Hi, my name is Rebecca.
My life hasn’t gone like I thought it would. (insert eye rolling here)
Have y’all seen the movie Gravity yet? Sandra Bullock, George Clooney. Here’s the story line: Home girl is lost in space. It’s riveting. So riveting that the gooey, creamy, pumpkin bars that I snuck in the theatre (don’t judge) sat untouched in my lap the entire time. I couldn’t move! I felt every moment of panic and terror as one catastrophe hurled her deeper into the galaxy.
SPOILER ALERT: Home girl lands on planet Earth, and all is well. Ahhhhhhh. Safety.
I left the theatre asking myself, “Why could I relate so much to an astronaut lost in space?” The only answer I came up with is that I feel like I haven’t landed yet. But where am I waiting to land?
The last decade I have been trying to land. To nest. To make a home. To fit. To belong to someone. It’s kind of what we do, isn’t it ladies? And that’s okay. It is not always a bad thing. However, even my married peeps will tell you , marriage is not the answer to identity struggles. But I confess, I’ve been trying to make it mine for a while now. And it’s reaaaaaaally hard to land on that planet when your rocket ain’t off the ground.

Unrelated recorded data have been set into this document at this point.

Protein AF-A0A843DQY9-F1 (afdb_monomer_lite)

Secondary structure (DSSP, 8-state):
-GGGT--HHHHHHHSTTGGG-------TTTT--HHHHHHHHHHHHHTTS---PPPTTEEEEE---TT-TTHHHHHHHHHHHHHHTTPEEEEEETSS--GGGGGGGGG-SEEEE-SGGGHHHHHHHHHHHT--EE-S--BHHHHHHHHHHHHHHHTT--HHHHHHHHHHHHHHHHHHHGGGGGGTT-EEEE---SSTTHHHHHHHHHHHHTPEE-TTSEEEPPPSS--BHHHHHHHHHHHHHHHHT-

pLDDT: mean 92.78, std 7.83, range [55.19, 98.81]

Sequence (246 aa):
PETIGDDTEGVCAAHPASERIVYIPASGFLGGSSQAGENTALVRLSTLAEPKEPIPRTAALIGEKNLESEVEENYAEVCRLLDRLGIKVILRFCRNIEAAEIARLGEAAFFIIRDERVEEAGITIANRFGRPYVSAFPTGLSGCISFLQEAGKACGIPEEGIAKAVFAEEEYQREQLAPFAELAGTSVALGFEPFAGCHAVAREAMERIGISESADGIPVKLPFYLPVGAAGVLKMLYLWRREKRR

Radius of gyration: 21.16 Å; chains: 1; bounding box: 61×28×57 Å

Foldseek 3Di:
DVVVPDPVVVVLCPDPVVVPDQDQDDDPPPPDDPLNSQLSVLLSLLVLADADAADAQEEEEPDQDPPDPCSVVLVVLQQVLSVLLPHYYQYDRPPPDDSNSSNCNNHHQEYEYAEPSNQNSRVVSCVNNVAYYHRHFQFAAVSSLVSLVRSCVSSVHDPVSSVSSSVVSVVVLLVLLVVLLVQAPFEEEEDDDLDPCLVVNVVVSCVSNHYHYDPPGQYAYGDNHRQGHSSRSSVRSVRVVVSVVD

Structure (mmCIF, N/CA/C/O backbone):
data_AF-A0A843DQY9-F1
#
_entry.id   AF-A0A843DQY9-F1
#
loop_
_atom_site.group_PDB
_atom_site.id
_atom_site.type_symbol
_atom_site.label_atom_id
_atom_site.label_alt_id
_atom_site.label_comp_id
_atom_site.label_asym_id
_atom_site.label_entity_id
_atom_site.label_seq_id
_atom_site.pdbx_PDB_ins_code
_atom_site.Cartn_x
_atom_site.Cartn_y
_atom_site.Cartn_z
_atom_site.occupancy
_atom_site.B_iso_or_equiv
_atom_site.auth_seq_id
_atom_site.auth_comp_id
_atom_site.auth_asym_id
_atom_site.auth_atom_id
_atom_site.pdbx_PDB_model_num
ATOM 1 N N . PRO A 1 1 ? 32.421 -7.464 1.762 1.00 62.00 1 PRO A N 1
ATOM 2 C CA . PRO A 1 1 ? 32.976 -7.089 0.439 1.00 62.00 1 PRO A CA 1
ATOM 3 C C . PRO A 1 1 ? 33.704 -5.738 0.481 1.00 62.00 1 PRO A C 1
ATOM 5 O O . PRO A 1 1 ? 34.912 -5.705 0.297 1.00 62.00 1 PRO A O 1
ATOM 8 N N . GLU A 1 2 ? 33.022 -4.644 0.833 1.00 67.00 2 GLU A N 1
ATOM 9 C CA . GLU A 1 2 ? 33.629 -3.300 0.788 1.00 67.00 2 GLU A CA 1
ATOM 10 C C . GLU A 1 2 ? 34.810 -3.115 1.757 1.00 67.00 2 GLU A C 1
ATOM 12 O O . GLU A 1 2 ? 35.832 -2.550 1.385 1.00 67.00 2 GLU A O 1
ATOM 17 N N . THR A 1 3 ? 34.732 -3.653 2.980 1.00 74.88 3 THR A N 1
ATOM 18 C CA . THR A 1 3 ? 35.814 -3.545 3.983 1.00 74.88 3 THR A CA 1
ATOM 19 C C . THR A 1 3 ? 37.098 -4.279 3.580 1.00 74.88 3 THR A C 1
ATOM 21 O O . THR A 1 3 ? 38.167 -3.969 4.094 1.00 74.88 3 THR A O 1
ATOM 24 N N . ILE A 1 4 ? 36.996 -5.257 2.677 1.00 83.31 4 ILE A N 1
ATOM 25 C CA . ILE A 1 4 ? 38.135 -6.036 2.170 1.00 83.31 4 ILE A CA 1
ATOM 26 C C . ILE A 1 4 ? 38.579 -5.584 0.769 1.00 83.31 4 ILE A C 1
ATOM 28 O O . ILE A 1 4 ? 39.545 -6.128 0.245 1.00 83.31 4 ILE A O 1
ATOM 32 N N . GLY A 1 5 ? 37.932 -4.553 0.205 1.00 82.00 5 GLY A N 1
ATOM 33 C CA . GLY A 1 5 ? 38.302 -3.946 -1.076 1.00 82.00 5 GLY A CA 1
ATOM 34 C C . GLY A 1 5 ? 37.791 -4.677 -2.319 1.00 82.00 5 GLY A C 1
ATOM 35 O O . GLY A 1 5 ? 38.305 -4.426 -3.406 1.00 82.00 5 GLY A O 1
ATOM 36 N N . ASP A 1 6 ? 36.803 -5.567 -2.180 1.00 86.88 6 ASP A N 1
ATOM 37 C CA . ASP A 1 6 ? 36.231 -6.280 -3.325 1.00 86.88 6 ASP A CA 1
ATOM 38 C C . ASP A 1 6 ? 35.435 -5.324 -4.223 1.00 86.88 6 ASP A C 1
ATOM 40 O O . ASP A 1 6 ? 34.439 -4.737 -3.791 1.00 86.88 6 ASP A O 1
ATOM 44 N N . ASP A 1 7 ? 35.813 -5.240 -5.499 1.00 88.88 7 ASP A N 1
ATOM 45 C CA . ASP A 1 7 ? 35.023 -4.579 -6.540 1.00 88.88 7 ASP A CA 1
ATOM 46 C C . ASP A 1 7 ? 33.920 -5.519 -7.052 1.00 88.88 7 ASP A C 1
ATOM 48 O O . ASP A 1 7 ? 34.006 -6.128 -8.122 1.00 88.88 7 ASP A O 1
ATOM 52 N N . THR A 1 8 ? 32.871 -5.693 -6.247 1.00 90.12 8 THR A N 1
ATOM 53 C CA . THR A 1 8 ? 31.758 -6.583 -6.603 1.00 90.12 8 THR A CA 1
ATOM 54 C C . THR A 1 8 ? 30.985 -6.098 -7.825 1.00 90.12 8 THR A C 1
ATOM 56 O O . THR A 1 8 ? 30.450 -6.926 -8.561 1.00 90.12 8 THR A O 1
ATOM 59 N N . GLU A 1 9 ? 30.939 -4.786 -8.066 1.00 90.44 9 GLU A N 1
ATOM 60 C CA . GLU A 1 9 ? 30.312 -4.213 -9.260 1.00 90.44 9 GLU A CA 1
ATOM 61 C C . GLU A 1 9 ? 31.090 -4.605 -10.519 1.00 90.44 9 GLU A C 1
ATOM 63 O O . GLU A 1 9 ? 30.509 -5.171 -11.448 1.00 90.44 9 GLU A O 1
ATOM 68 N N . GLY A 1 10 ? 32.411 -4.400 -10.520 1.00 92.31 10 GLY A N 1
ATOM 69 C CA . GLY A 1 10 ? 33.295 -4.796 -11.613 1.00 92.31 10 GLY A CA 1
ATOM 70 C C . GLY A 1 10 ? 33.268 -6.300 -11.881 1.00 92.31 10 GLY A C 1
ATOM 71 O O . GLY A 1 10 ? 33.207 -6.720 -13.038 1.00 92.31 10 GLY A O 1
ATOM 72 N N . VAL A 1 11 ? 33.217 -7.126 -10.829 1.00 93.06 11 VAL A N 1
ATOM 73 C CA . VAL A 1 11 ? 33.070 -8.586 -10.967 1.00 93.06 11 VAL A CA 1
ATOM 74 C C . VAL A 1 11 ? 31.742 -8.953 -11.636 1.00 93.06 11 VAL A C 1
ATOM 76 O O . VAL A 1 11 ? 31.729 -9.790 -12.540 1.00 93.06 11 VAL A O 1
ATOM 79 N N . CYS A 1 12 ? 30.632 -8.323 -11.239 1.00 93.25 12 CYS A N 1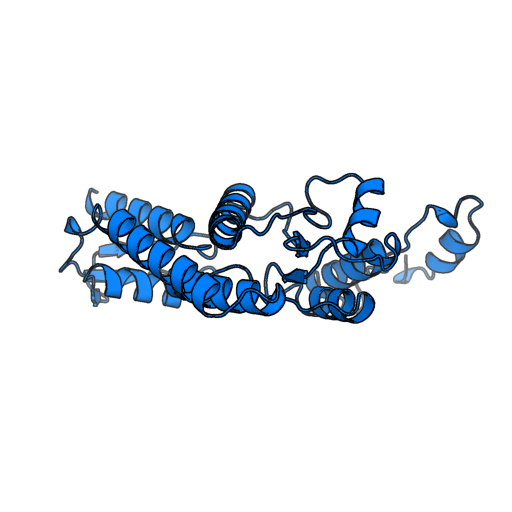
ATOM 80 C CA . CYS A 1 12 ? 29.328 -8.553 -11.867 1.00 93.25 12 CYS A CA 1
ATOM 81 C C . CYS A 1 12 ? 29.324 -8.113 -13.338 1.00 93.25 12 CYS A C 1
ATOM 83 O O . CYS A 1 12 ? 28.828 -8.844 -14.194 1.00 93.25 12 CYS A O 1
ATOM 85 N N . ALA A 1 13 ? 29.908 -6.952 -13.640 1.00 92.25 13 ALA A N 1
ATOM 86 C CA . ALA A 1 13 ? 29.969 -6.400 -14.990 1.00 92.25 13 ALA A CA 1
ATOM 87 C C . ALA A 1 13 ? 30.836 -7.243 -15.943 1.00 92.25 13 ALA A C 1
ATOM 89 O O . ALA A 1 13 ? 30.492 -7.397 -17.115 1.00 92.25 13 ALA A O 1
ATOM 90 N N . ALA A 1 14 ? 31.934 -7.819 -15.443 1.00 94.81 14 ALA A N 1
ATOM 91 C CA . ALA A 1 14 ? 32.834 -8.674 -16.217 1.00 94.81 14 ALA A CA 1
ATOM 92 C C . ALA A 1 14 ? 32.320 -10.115 -16.400 1.00 94.81 14 ALA A C 1
ATOM 94 O O . ALA A 1 14 ? 32.905 -10.886 -17.165 1.00 94.81 14 ALA A O 1
ATOM 95 N N . HIS A 1 15 ? 31.253 -10.509 -15.699 1.00 95.50 15 HIS A N 1
ATOM 96 C CA . HIS A 1 15 ? 30.724 -11.865 -15.780 1.00 95.50 15 HIS A CA 1
ATOM 97 C C . HIS A 1 15 ? 30.098 -12.135 -17.166 1.00 95.50 15 HIS A C 1
ATOM 99 O O . HIS A 1 15 ? 29.358 -11.289 -17.666 1.00 95.50 15 HIS A O 1
ATOM 105 N N . PRO A 1 16 ? 30.279 -13.328 -17.775 1.00 95.19 16 PRO A N 1
ATOM 106 C CA . PRO A 1 16 ? 29.708 -13.657 -19.093 1.00 95.19 16 PRO A CA 1
ATOM 107 C C . PRO A 1 16 ? 28.175 -13.615 -19.205 1.00 95.19 16 PRO A C 1
ATOM 109 O O . PRO A 1 16 ? 27.649 -13.770 -20.299 1.00 95.19 16 PRO A O 1
ATOM 112 N N . ALA A 1 17 ? 27.480 -13.476 -18.076 1.00 92.19 17 ALA A N 1
ATOM 113 C CA . ALA A 1 17 ? 26.023 -13.387 -17.975 1.00 92.19 17 ALA A CA 1
ATOM 114 C C . ALA A 1 17 ? 25.590 -12.075 -17.295 1.00 92.19 17 ALA A C 1
ATOM 116 O O . ALA A 1 17 ? 24.602 -12.054 -16.558 1.00 92.19 17 ALA A O 1
ATOM 117 N N . SER A 1 18 ? 26.385 -11.010 -17.441 1.00 90.62 18 SER A N 1
ATOM 118 C CA . SER A 1 18 ? 26.163 -9.716 -16.786 1.00 90.62 18 SER A CA 1
ATOM 119 C C . SER A 1 18 ? 24.798 -9.109 -17.115 1.00 90.62 18 SER A C 1
ATOM 121 O O . SER A 1 18 ? 24.209 -8.443 -16.271 1.00 90.62 18 SER A O 1
ATOM 123 N N . GLU A 1 19 ? 24.215 -9.437 -18.270 1.00 84.69 19 GLU A N 1
ATOM 124 C CA . GLU A 1 19 ? 22.863 -9.035 -18.667 1.00 84.69 19 GLU A CA 1
ATOM 125 C C . GLU A 1 19 ? 21.745 -9.640 -17.799 1.00 84.69 19 GLU A C 1
ATOM 127 O O . GLU A 1 19 ? 20.602 -9.189 -17.855 1.00 84.69 19 GLU A O 1
ATOM 132 N N . ARG A 1 20 ? 22.059 -10.661 -16.993 1.00 85.25 20 ARG A N 1
ATOM 133 C CA . ARG A 1 20 ? 21.130 -11.322 -16.059 1.00 85.25 20 ARG A CA 1
ATOM 134 C C . ARG A 1 20 ? 21.450 -11.031 -14.596 1.00 85.25 20 ARG A C 1
ATOM 136 O O . ARG A 1 20 ? 20.823 -11.613 -13.712 1.00 85.25 20 ARG A O 1
ATOM 143 N N . ILE A 1 21 ? 22.438 -10.180 -14.331 1.00 90.94 21 ILE A N 1
ATOM 144 C CA . ILE A 1 21 ? 22.909 -9.877 -12.982 1.00 90.94 21 ILE A CA 1
ATOM 145 C C . ILE A 1 21 ? 22.480 -8.460 -12.622 1.00 90.94 21 ILE A C 1
ATOM 147 O O . ILE A 1 21 ? 22.868 -7.490 -13.266 1.00 90.94 21 ILE A O 1
ATOM 151 N N . VAL A 1 22 ? 21.707 -8.337 -11.544 1.00 90.88 22 VAL A N 1
ATOM 152 C CA . VAL A 1 22 ? 21.405 -7.043 -10.930 1.00 90.88 22 VAL A CA 1
ATOM 153 C C . VAL A 1 22 ? 22.312 -6.872 -9.724 1.00 90.88 22 VAL A C 1
ATOM 155 O O . VAL A 1 22 ? 22.144 -7.544 -8.706 1.00 90.88 22 VAL A O 1
ATOM 158 N N . TYR A 1 23 ? 23.277 -5.965 -9.839 1.00 90.94 23 TYR A N 1
ATOM 159 C CA . TYR A 1 23 ? 24.104 -5.568 -8.709 1.00 90.94 23 TYR A CA 1
ATOM 160 C C . TYR A 1 23 ? 23.329 -4.616 -7.789 1.00 90.94 23 TYR A C 1
ATOM 162 O O . TYR A 1 23 ? 22.819 -3.578 -8.222 1.00 90.94 23 TYR A O 1
ATOM 170 N N . ILE A 1 24 ? 23.250 -4.970 -6.506 1.00 89.62 24 ILE A N 1
ATOM 171 C CA . ILE A 1 24 ? 22.621 -4.157 -5.463 1.00 89.62 24 ILE A CA 1
ATOM 172 C C . ILE A 1 24 ? 23.692 -3.846 -4.415 1.00 89.62 24 ILE A C 1
ATOM 174 O O . ILE A 1 24 ? 24.077 -4.747 -3.666 1.00 89.62 24 ILE A O 1
ATOM 178 N N . PRO A 1 25 ? 24.185 -2.598 -4.342 1.00 83.12 25 PRO A N 1
ATOM 179 C CA . PRO A 1 25 ? 25.116 -2.224 -3.293 1.00 83.12 25 PRO A CA 1
ATOM 180 C C . PRO A 1 25 ? 24.375 -2.202 -1.954 1.00 83.12 25 PRO A C 1
ATOM 182 O O . PRO A 1 25 ? 23.362 -1.521 -1.798 1.00 83.12 25 PRO A O 1
ATOM 185 N N . ALA A 1 26 ? 24.869 -2.966 -0.984 1.00 73.75 26 ALA A N 1
ATOM 186 C CA . ALA A 1 26 ? 24.326 -3.001 0.367 1.00 73.75 26 ALA A CA 1
ATOM 187 C C . ALA A 1 26 ? 25.480 -3.088 1.373 1.00 73.75 26 ALA A C 1
ATOM 189 O O . ALA A 1 26 ? 26.018 -4.165 1.638 1.00 73.75 26 ALA A O 1
ATOM 190 N N . SER A 1 27 ? 25.865 -1.942 1.935 1.00 68.69 27 SER A N 1
ATOM 191 C CA . SER A 1 27 ? 26.888 -1.866 2.978 1.00 68.69 27 SER A CA 1
ATOM 192 C C . SER A 1 27 ? 26.249 -1.736 4.350 1.00 68.69 27 SER A C 1
ATOM 194 O O . SER A 1 27 ? 25.629 -0.722 4.663 1.00 68.69 27 SER A O 1
ATOM 196 N N . GLY A 1 28 ? 26.429 -2.750 5.195 1.00 66.38 28 GLY A N 1
ATOM 197 C CA . GLY A 1 28 ? 26.005 -2.689 6.596 1.00 66.38 28 GLY A CA 1
ATOM 198 C C . GLY A 1 28 ? 26.965 -1.914 7.508 1.00 66.38 28 GLY A C 1
ATOM 199 O O . GLY A 1 28 ? 26.638 -1.697 8.670 1.00 66.38 28 GLY A O 1
ATOM 200 N N . PHE A 1 29 ? 28.153 -1.528 7.022 1.00 62.38 29 PHE A N 1
ATOM 201 C CA . PHE A 1 29 ? 29.234 -0.987 7.860 1.00 62.38 29 PHE A CA 1
ATOM 202 C C . PHE A 1 29 ? 29.478 0.519 7.662 1.00 62.38 29 PHE A C 1
ATOM 204 O O . PHE A 1 29 ? 29.857 1.203 8.607 1.00 62.38 29 PHE A O 1
ATOM 211 N N . LEU A 1 30 ? 29.220 1.064 6.467 1.00 55.19 30 LEU A N 1
ATOM 212 C CA . LEU A 1 30 ? 29.473 2.474 6.128 1.00 55.19 30 LEU A CA 1
ATOM 213 C C . LEU A 1 30 ? 28.210 3.354 6.211 1.00 55.19 30 LEU A C 1
ATOM 215 O O . LEU A 1 30 ? 27.944 4.164 5.330 1.00 55.19 30 LEU A O 1
ATOM 219 N N . GLY A 1 31 ? 27.414 3.198 7.274 1.00 56.28 31 GLY A N 1
ATOM 220 C CA . GLY A 1 31 ? 26.280 4.093 7.559 1.00 56.28 31 GLY A CA 1
ATOM 221 C C . GLY A 1 31 ? 25.001 3.840 6.750 1.00 56.28 31 GLY A C 1
ATOM 222 O O . GLY A 1 31 ? 24.059 4.624 6.849 1.00 56.28 31 GLY A O 1
ATOM 223 N N . GLY A 1 32 ? 24.927 2.746 5.987 1.00 61.78 32 GLY A N 1
ATOM 224 C CA . GLY A 1 32 ? 23.693 2.318 5.331 1.00 61.78 32 GLY A CA 1
ATOM 225 C C . GLY A 1 32 ? 22.678 1.796 6.349 1.00 61.78 32 GLY A C 1
ATOM 226 O O . GLY A 1 32 ? 22.937 0.826 7.059 1.00 61.78 32 GLY A O 1
ATOM 227 N N . SER A 1 33 ? 21.505 2.424 6.431 1.00 80.12 33 SER A N 1
ATOM 228 C CA . SER A 1 33 ? 20.383 1.874 7.194 1.00 80.12 33 SER A CA 1
ATOM 229 C C . SER A 1 33 ? 19.727 0.724 6.417 1.00 80.12 33 SER A C 1
ATOM 231 O O . SER A 1 33 ? 19.801 0.663 5.189 1.00 80.12 33 SER A O 1
ATOM 233 N N . SER A 1 34 ? 19.012 -0.170 7.111 1.00 83.25 34 SER A N 1
ATOM 234 C CA . SER A 1 34 ? 18.173 -1.190 6.448 1.00 83.25 34 SER A CA 1
ATOM 235 C C . SER A 1 34 ? 17.207 -0.560 5.434 1.00 83.25 34 SER A C 1
ATOM 237 O O . SER A 1 34 ? 16.945 -1.140 4.388 1.00 83.25 34 SER A O 1
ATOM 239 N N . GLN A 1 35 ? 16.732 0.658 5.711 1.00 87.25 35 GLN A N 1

You feel me?
Some of my attempts at landing have left me free falling and giddy with adventure; some have left me nauseated and hurled into heartache. There are many broken things in my past and plenty of awesome things, too! Their common denominator? They weren’t my idea or vision for my life. Here’s one: I’m 26. I’m single. Let’s get real here for a second: I never thought that would be reality.
But it’s where I’m at! And the larger truth is that I do belong to Someone. He’s been leading me home before I even knew how to write my own name, and He loves the mess of out me. Here’s a of couple things I’ve learned in my quarter-life crisis:
- Home is not on this Earth. Ain’t no man, no Pinterest-decorated home, no career, no snotty-nosed, adorable child gonna’ lead you home. I say this with a yearning for all of those things.
- Be yourself. God formed each one of us uniquely. He delights in YOU. Be you, all of it. He adores you, and you belong to Him.
- Life is a scrapbook of seasons. The loss and grief, sadness or disappointment will not last forever. The waiting will end. In the meantime, get counseling. Seriously.
- God is good. My world may feel like it’s crumbling, but I have learned that I play a small role in the large, grand, galaxy of God’s rich love. When I get those roles in the right order, I can lift my hands and give great thanks to a glorious God.
I’m glad my life hasn’t gone like I imagined!